Facebook-Seite zur Unterstützung von Deniz Yücel

Deniz Yücel, der Türkei-Korrespondent der Tageszeitung „Die Welt“ befindet sich in der Türkei in Polizeigewahrsam. Ihm wird die Mitgliedschaft in einer terroristischen Organisation vorgeworfen.

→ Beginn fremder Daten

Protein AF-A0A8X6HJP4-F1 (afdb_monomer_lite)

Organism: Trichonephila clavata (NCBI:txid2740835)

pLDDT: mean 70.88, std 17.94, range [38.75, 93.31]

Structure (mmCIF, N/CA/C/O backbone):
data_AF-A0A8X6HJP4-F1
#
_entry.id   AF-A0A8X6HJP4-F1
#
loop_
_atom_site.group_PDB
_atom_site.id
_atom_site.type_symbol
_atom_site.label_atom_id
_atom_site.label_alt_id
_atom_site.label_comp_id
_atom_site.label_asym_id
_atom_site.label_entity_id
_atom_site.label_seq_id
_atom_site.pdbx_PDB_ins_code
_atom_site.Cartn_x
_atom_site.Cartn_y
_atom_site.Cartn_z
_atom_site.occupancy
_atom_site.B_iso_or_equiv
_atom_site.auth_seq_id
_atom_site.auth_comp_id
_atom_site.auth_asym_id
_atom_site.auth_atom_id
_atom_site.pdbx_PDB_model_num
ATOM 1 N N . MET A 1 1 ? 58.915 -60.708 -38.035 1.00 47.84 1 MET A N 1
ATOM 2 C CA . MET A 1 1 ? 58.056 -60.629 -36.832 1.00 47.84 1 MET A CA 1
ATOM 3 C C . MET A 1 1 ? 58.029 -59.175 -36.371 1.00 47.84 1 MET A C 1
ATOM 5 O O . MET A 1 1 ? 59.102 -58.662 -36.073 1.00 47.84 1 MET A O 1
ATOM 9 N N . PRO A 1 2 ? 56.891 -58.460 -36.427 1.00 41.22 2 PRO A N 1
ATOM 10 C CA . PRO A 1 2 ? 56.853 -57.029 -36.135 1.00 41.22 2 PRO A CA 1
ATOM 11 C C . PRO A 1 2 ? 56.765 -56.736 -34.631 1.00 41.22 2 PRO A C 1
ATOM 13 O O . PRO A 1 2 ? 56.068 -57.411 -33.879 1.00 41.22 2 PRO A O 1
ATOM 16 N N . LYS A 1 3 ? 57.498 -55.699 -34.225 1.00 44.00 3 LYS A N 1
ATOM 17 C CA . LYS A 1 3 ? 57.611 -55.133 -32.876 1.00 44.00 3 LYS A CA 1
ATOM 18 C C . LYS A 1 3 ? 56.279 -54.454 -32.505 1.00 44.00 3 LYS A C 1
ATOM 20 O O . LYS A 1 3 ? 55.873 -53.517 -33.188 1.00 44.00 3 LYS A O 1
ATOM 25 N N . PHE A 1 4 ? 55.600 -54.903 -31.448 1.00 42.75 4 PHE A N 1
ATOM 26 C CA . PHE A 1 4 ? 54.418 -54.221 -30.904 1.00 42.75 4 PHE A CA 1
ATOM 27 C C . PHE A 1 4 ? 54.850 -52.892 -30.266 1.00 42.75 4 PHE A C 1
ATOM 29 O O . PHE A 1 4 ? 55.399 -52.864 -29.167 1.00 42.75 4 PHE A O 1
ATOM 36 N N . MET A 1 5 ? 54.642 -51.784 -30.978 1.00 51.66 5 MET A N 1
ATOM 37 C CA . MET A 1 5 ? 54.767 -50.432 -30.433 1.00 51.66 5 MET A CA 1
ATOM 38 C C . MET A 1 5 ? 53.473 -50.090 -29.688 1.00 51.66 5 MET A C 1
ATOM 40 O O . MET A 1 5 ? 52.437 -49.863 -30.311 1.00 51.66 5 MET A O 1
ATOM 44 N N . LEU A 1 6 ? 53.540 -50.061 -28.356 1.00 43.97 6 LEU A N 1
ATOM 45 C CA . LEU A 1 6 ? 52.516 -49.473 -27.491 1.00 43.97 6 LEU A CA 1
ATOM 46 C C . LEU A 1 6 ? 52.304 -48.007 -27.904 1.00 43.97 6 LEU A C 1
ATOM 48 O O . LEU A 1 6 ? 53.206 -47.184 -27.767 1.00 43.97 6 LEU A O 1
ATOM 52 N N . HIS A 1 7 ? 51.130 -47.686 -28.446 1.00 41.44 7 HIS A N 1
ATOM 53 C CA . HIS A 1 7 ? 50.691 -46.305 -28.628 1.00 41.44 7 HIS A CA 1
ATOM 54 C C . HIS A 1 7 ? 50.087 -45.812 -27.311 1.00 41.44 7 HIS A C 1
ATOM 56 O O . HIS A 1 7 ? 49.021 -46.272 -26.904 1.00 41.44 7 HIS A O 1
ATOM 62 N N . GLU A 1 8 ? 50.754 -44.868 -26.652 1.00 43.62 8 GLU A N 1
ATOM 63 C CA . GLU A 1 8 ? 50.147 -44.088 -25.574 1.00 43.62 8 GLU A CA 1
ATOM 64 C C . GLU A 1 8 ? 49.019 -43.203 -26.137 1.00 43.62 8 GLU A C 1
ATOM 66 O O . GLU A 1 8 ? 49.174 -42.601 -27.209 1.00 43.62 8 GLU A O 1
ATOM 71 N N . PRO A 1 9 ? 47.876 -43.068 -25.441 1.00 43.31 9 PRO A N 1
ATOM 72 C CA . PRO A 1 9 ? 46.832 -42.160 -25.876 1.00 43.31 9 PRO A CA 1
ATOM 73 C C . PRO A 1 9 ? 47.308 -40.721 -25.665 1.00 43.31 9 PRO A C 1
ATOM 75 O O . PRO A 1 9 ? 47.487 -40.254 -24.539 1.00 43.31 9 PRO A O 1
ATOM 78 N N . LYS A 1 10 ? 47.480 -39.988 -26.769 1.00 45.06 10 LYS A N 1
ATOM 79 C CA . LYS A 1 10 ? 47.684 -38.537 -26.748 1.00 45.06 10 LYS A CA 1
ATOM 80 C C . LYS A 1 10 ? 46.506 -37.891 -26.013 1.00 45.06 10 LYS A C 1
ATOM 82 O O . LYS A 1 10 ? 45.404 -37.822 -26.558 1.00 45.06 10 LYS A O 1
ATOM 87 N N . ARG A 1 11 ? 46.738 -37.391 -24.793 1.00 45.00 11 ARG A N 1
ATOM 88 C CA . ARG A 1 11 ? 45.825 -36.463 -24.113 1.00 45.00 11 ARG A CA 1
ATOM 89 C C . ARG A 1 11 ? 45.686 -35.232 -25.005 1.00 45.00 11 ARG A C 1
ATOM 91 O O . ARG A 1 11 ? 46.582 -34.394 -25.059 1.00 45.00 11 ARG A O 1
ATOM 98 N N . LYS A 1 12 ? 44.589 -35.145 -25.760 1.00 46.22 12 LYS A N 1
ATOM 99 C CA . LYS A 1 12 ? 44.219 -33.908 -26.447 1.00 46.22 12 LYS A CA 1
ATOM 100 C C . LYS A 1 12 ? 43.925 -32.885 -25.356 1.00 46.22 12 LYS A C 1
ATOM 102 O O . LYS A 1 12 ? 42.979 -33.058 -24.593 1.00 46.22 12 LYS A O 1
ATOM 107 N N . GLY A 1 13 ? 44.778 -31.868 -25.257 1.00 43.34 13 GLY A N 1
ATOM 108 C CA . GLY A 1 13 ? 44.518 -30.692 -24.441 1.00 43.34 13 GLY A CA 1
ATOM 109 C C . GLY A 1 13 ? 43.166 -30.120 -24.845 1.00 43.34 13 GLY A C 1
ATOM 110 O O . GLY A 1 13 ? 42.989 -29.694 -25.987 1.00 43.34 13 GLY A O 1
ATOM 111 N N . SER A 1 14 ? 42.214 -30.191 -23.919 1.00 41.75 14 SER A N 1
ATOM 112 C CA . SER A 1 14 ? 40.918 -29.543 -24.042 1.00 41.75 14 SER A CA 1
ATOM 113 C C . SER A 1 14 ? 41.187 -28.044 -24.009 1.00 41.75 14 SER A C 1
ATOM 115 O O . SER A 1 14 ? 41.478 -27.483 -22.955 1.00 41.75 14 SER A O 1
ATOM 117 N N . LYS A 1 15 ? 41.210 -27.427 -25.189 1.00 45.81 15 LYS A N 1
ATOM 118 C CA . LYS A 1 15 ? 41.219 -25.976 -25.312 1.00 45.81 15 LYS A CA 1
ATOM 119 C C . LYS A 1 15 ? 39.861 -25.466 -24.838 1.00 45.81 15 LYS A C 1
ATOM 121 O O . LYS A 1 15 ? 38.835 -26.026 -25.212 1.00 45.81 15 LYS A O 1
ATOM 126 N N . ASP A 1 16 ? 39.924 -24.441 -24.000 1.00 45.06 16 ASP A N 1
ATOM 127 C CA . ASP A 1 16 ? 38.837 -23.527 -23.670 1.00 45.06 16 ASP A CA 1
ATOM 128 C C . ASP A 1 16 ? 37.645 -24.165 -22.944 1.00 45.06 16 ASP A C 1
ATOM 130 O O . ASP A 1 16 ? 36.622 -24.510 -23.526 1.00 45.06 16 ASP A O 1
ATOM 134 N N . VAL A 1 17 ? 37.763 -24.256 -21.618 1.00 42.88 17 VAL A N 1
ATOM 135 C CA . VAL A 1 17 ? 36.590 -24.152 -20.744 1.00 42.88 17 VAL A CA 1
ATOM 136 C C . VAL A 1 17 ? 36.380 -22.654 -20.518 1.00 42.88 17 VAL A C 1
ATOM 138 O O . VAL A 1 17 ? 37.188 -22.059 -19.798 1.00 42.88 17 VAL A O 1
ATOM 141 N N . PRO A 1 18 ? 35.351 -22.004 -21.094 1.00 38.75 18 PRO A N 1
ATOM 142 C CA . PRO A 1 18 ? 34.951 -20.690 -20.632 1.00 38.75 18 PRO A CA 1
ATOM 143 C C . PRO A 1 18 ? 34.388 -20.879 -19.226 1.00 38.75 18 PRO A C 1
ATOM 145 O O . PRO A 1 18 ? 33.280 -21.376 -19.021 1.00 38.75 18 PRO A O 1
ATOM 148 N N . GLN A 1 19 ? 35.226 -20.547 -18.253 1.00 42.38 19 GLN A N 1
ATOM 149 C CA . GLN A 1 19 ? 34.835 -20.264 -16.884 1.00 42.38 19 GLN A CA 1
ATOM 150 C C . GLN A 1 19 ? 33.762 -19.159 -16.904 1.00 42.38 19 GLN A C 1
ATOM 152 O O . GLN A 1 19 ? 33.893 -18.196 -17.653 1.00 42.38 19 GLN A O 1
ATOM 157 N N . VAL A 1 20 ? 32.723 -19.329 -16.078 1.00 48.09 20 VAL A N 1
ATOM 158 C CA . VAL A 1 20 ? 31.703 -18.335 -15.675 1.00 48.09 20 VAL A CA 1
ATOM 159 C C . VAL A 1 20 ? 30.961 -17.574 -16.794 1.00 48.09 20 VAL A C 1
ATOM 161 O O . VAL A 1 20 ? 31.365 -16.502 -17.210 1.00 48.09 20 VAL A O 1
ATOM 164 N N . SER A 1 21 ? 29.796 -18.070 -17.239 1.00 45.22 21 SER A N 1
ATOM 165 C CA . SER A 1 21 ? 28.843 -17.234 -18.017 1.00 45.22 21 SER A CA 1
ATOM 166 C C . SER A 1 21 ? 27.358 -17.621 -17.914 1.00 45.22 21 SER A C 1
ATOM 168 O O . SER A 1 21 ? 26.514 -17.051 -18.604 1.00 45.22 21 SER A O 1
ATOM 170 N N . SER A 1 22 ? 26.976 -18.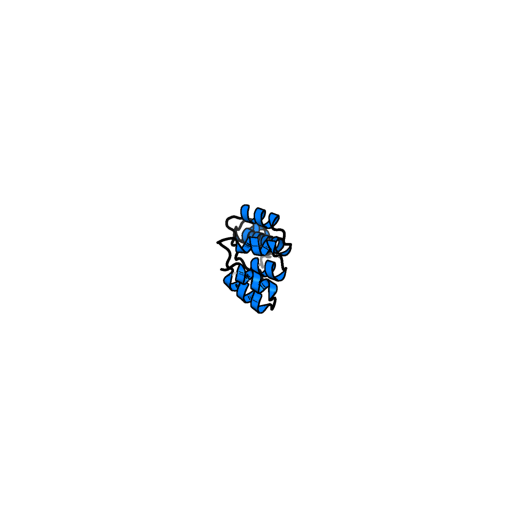569 -17.051 1.00 47.34 22 SER A N 1
ATOM 171 C CA . SER A 1 22 ? 25.569 -19.007 -16.978 1.00 47.34 22 SER A CA 1
ATOM 172 C C . SER A 1 22 ? 24.670 -18.113 -16.117 1.00 47.34 22 SER A C 1
ATOM 174 O O . SER A 1 22 ? 23.454 -18.188 -16.262 1.00 47.34 22 SER A O 1
ATOM 176 N N . VAL A 1 23 ? 25.241 -17.253 -15.266 1.00 47.69 23 VAL A N 1
ATOM 177 C CA . VAL A 1 23 ? 24.474 -16.311 -14.430 1.00 47.69 23 VAL A CA 1
ATOM 178 C C . VAL A 1 23 ? 24.244 -14.958 -15.111 1.00 47.69 23 VAL A C 1
ATOM 180 O O . VAL A 1 23 ? 23.131 -14.451 -15.056 1.00 47.69 23 VAL A O 1
ATOM 183 N N . GLU A 1 24 ? 25.212 -14.427 -15.863 1.00 46.94 24 GLU A N 1
ATOM 184 C CA . GLU A 1 24 ? 25.058 -13.128 -16.550 1.00 46.94 24 GLU A CA 1
ATOM 185 C C . GLU A 1 24 ? 24.067 -13.176 -17.727 1.00 46.94 24 GLU A C 1
ATOM 187 O O . GLU A 1 24 ? 23.448 -12.176 -18.076 1.00 46.94 24 GLU A O 1
ATOM 192 N N . LYS A 1 25 ? 23.827 -14.362 -18.301 1.00 45.03 25 LYS A N 1
ATOM 193 C CA . LYS A 1 25 ? 22.883 -14.547 -19.417 1.00 45.03 25 LYS A CA 1
ATOM 194 C C . LYS A 1 25 ? 21.414 -14.667 -18.986 1.00 45.03 25 LYS A C 1
ATOM 196 O O . LYS A 1 25 ? 20.534 -14.829 -19.836 1.00 45.03 25 LYS A O 1
ATOM 201 N N . LEU A 1 26 ? 21.140 -14.634 -17.679 1.00 45.94 26 LEU A N 1
ATOM 202 C CA . LEU A 1 26 ? 19.782 -14.687 -17.135 1.00 45.94 26 LEU A CA 1
ATOM 203 C C . LEU A 1 26 ? 19.159 -13.287 -17.014 1.00 45.94 26 LEU A C 1
ATOM 205 O O . LEU A 1 26 ? 17.960 -13.145 -17.250 1.00 45.94 26 LEU A O 1
ATOM 209 N N . GLU A 1 27 ? 19.962 -12.255 -16.733 1.00 51.69 27 GLU A N 1
ATOM 210 C CA . GLU A 1 27 ? 19.502 -10.861 -16.639 1.00 51.69 27 GLU A CA 1
ATOM 211 C C . GLU A 1 27 ? 18.963 -10.341 -17.986 1.00 51.69 27 GLU A C 1
ATOM 213 O O . GLU A 1 27 ? 17.882 -9.759 -18.040 1.00 51.69 27 GLU A O 1
ATOM 218 N N . GLU A 1 28 ? 19.632 -10.650 -19.102 1.00 47.50 28 GLU A N 1
ATOM 219 C CA . GLU A 1 28 ? 19.159 -10.279 -20.450 1.00 47.50 28 GLU A CA 1
ATOM 220 C C . GLU A 1 28 ? 17.887 -11.031 -20.877 1.00 47.50 28 GLU A C 1
ATOM 222 O O . GLU A 1 28 ? 17.081 -10.532 -21.666 1.00 47.50 28 GLU A O 1
ATOM 227 N N . ARG A 1 29 ? 17.657 -12.235 -20.336 1.00 50.44 29 ARG A N 1
ATOM 228 C CA . ARG A 1 29 ? 16.448 -13.024 -20.619 1.00 50.44 29 ARG A CA 1
ATOM 229 C C . ARG A 1 29 ? 15.243 -12.596 -19.794 1.00 50.44 29 ARG A C 1
ATOM 231 O O . ARG A 1 29 ? 14.119 -12.817 -20.233 1.00 50.44 29 ARG A O 1
ATOM 238 N N . LYS A 1 30 ? 15.446 -11.947 -18.645 1.00 49.94 30 LYS A N 1
ATOM 239 C CA . LYS A 1 30 ? 14.352 -11.333 -17.882 1.00 49.94 30 LYS A CA 1
ATOM 240 C C . LYS A 1 30 ? 13.649 -10.259 -18.718 1.00 49.94 30 LYS A C 1
ATOM 242 O O . LYS A 1 30 ? 12.435 -10.304 -18.850 1.00 49.94 30 LYS A O 1
ATOM 247 N N . ALA A 1 31 ? 14.400 -9.382 -19.383 1.00 51.38 31 ALA A N 1
ATOM 248 C CA . ALA A 1 31 ? 13.833 -8.286 -20.176 1.00 51.38 31 ALA A CA 1
ATOM 249 C C . ALA A 1 31 ? 12.991 -8.734 -21.393 1.00 51.38 31 ALA A C 1
ATOM 251 O O . ALA A 1 31 ? 12.178 -7.963 -21.891 1.00 51.38 31 ALA A O 1
ATOM 252 N N . SER A 1 32 ? 13.168 -9.970 -21.875 1.00 52.00 32 SER A N 1
ATOM 253 C CA . SER A 1 32 ? 12.420 -10.531 -23.016 1.00 52.00 32 SER A CA 1
ATOM 254 C C . SER A 1 32 ? 11.284 -11.474 -22.608 1.00 52.00 32 SER A C 1
ATOM 256 O O . SER A 1 32 ? 10.491 -11.885 -23.455 1.00 52.00 32 SER A O 1
ATOM 258 N N . LEU A 1 33 ? 11.180 -11.813 -21.321 1.00 49.00 33 LEU A N 1
ATOM 259 C CA . LEU A 1 33 ? 10.102 -12.630 -20.783 1.00 49.00 33 LEU A CA 1
ATOM 260 C C . LEU A 1 33 ? 9.059 -11.703 -20.143 1.00 49.00 33 LEU A C 1
ATOM 262 O O . LEU A 1 33 ? 9.397 -10.997 -19.192 1.00 49.00 33 LEU A O 1
ATOM 266 N N . PRO A 1 34 ? 7.781 -11.748 -20.567 1.00 51.12 34 PRO A N 1
ATOM 267 C CA . PRO A 1 34 ? 6.707 -10.955 -19.957 1.00 51.12 34 PRO A CA 1
ATOM 268 C C . PRO A 1 34 ? 6.652 -11.092 -18.427 1.00 51.12 34 PRO A C 1
ATOM 270 O O . PRO A 1 34 ? 6.281 -10.162 -17.722 1.00 51.12 34 PRO A O 1
ATOM 273 N N . LEU A 1 35 ? 7.089 -12.245 -17.912 1.00 46.84 35 LEU A N 1
ATOM 274 C CA . LEU A 1 35 ? 7.155 -12.560 -16.489 1.00 46.84 35 LEU A CA 1
ATOM 275 C C . LEU A 1 35 ? 8.084 -11.640 -15.688 1.00 46.84 35 LEU A C 1
ATOM 277 O O . LEU A 1 35 ? 7.721 -11.264 -14.580 1.00 46.84 35 LEU A O 1
ATOM 281 N N . ALA A 1 36 ? 9.262 -11.263 -16.197 1.00 50.75 36 ALA A N 1
ATOM 282 C CA . ALA A 1 36 ? 10.165 -10.422 -15.405 1.00 50.75 36 ALA A CA 1
ATOM 283 C C . ALA A 1 36 ? 9.758 -8.946 -15.435 1.00 50.75 36 ALA A C 1
ATOM 285 O O . ALA A 1 36 ? 10.018 -8.222 -14.476 1.00 50.75 36 ALA A O 1
ATOM 286 N N . GLN A 1 37 ? 9.080 -8.521 -16.507 1.00 54.09 37 GLN A N 1
ATOM 287 C CA . GLN A 1 37 ? 8.431 -7.218 -16.538 1.00 54.09 37 GLN A CA 1
ATOM 288 C C . GLN A 1 37 ? 7.282 -7.160 -15.529 1.00 54.09 37 GLN A C 1
ATOM 290 O O . GLN A 1 37 ? 7.194 -6.177 -14.807 1.00 54.09 37 GLN A O 1
ATOM 295 N N . LEU A 1 38 ? 6.477 -8.226 -15.394 1.00 58.31 38 LEU A N 1
ATOM 296 C CA . LEU A 1 38 ? 5.463 -8.300 -14.335 1.00 58.31 38 LEU A CA 1
ATOM 297 C C . LEU A 1 38 ? 6.082 -8.161 -12.937 1.00 58.31 38 LEU A C 1
ATOM 299 O O . LEU A 1 38 ? 5.614 -7.329 -12.171 1.00 58.31 38 LEU A O 1
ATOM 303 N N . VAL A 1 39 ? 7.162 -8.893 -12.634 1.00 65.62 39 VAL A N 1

Yücel hatte über E-Mails von Berat Albayrak, dem Energieminister und Schwiegersohn des Staatspräsidenten Recep Tayyip Erdoğan, geschrieben, die eine türkische Hackergruppe verschiedenen Medien zugespielt hat.  In einer Demokratie kein Problem, in einem Land wie der Türkei, das auf dem Weg in die Diktatur ist,  ein Grund auch einen deutschen Journalisten festzunehmen. Yücel teilt damit das Schicksal hunderte Journalisten, die in türkischen Gefängnissen sitzen, verfolgt werden oder nicht mehr arbeiten dürfen.  Deniz Yücel und all die anderen verfolgten Journalisten und Journalistinnen müssen frei gelassen werden. Sie müssen ihre Arbeit in der Türkei wieder machen können. Ohne Pressefreiheit gibt es keine Demokratie.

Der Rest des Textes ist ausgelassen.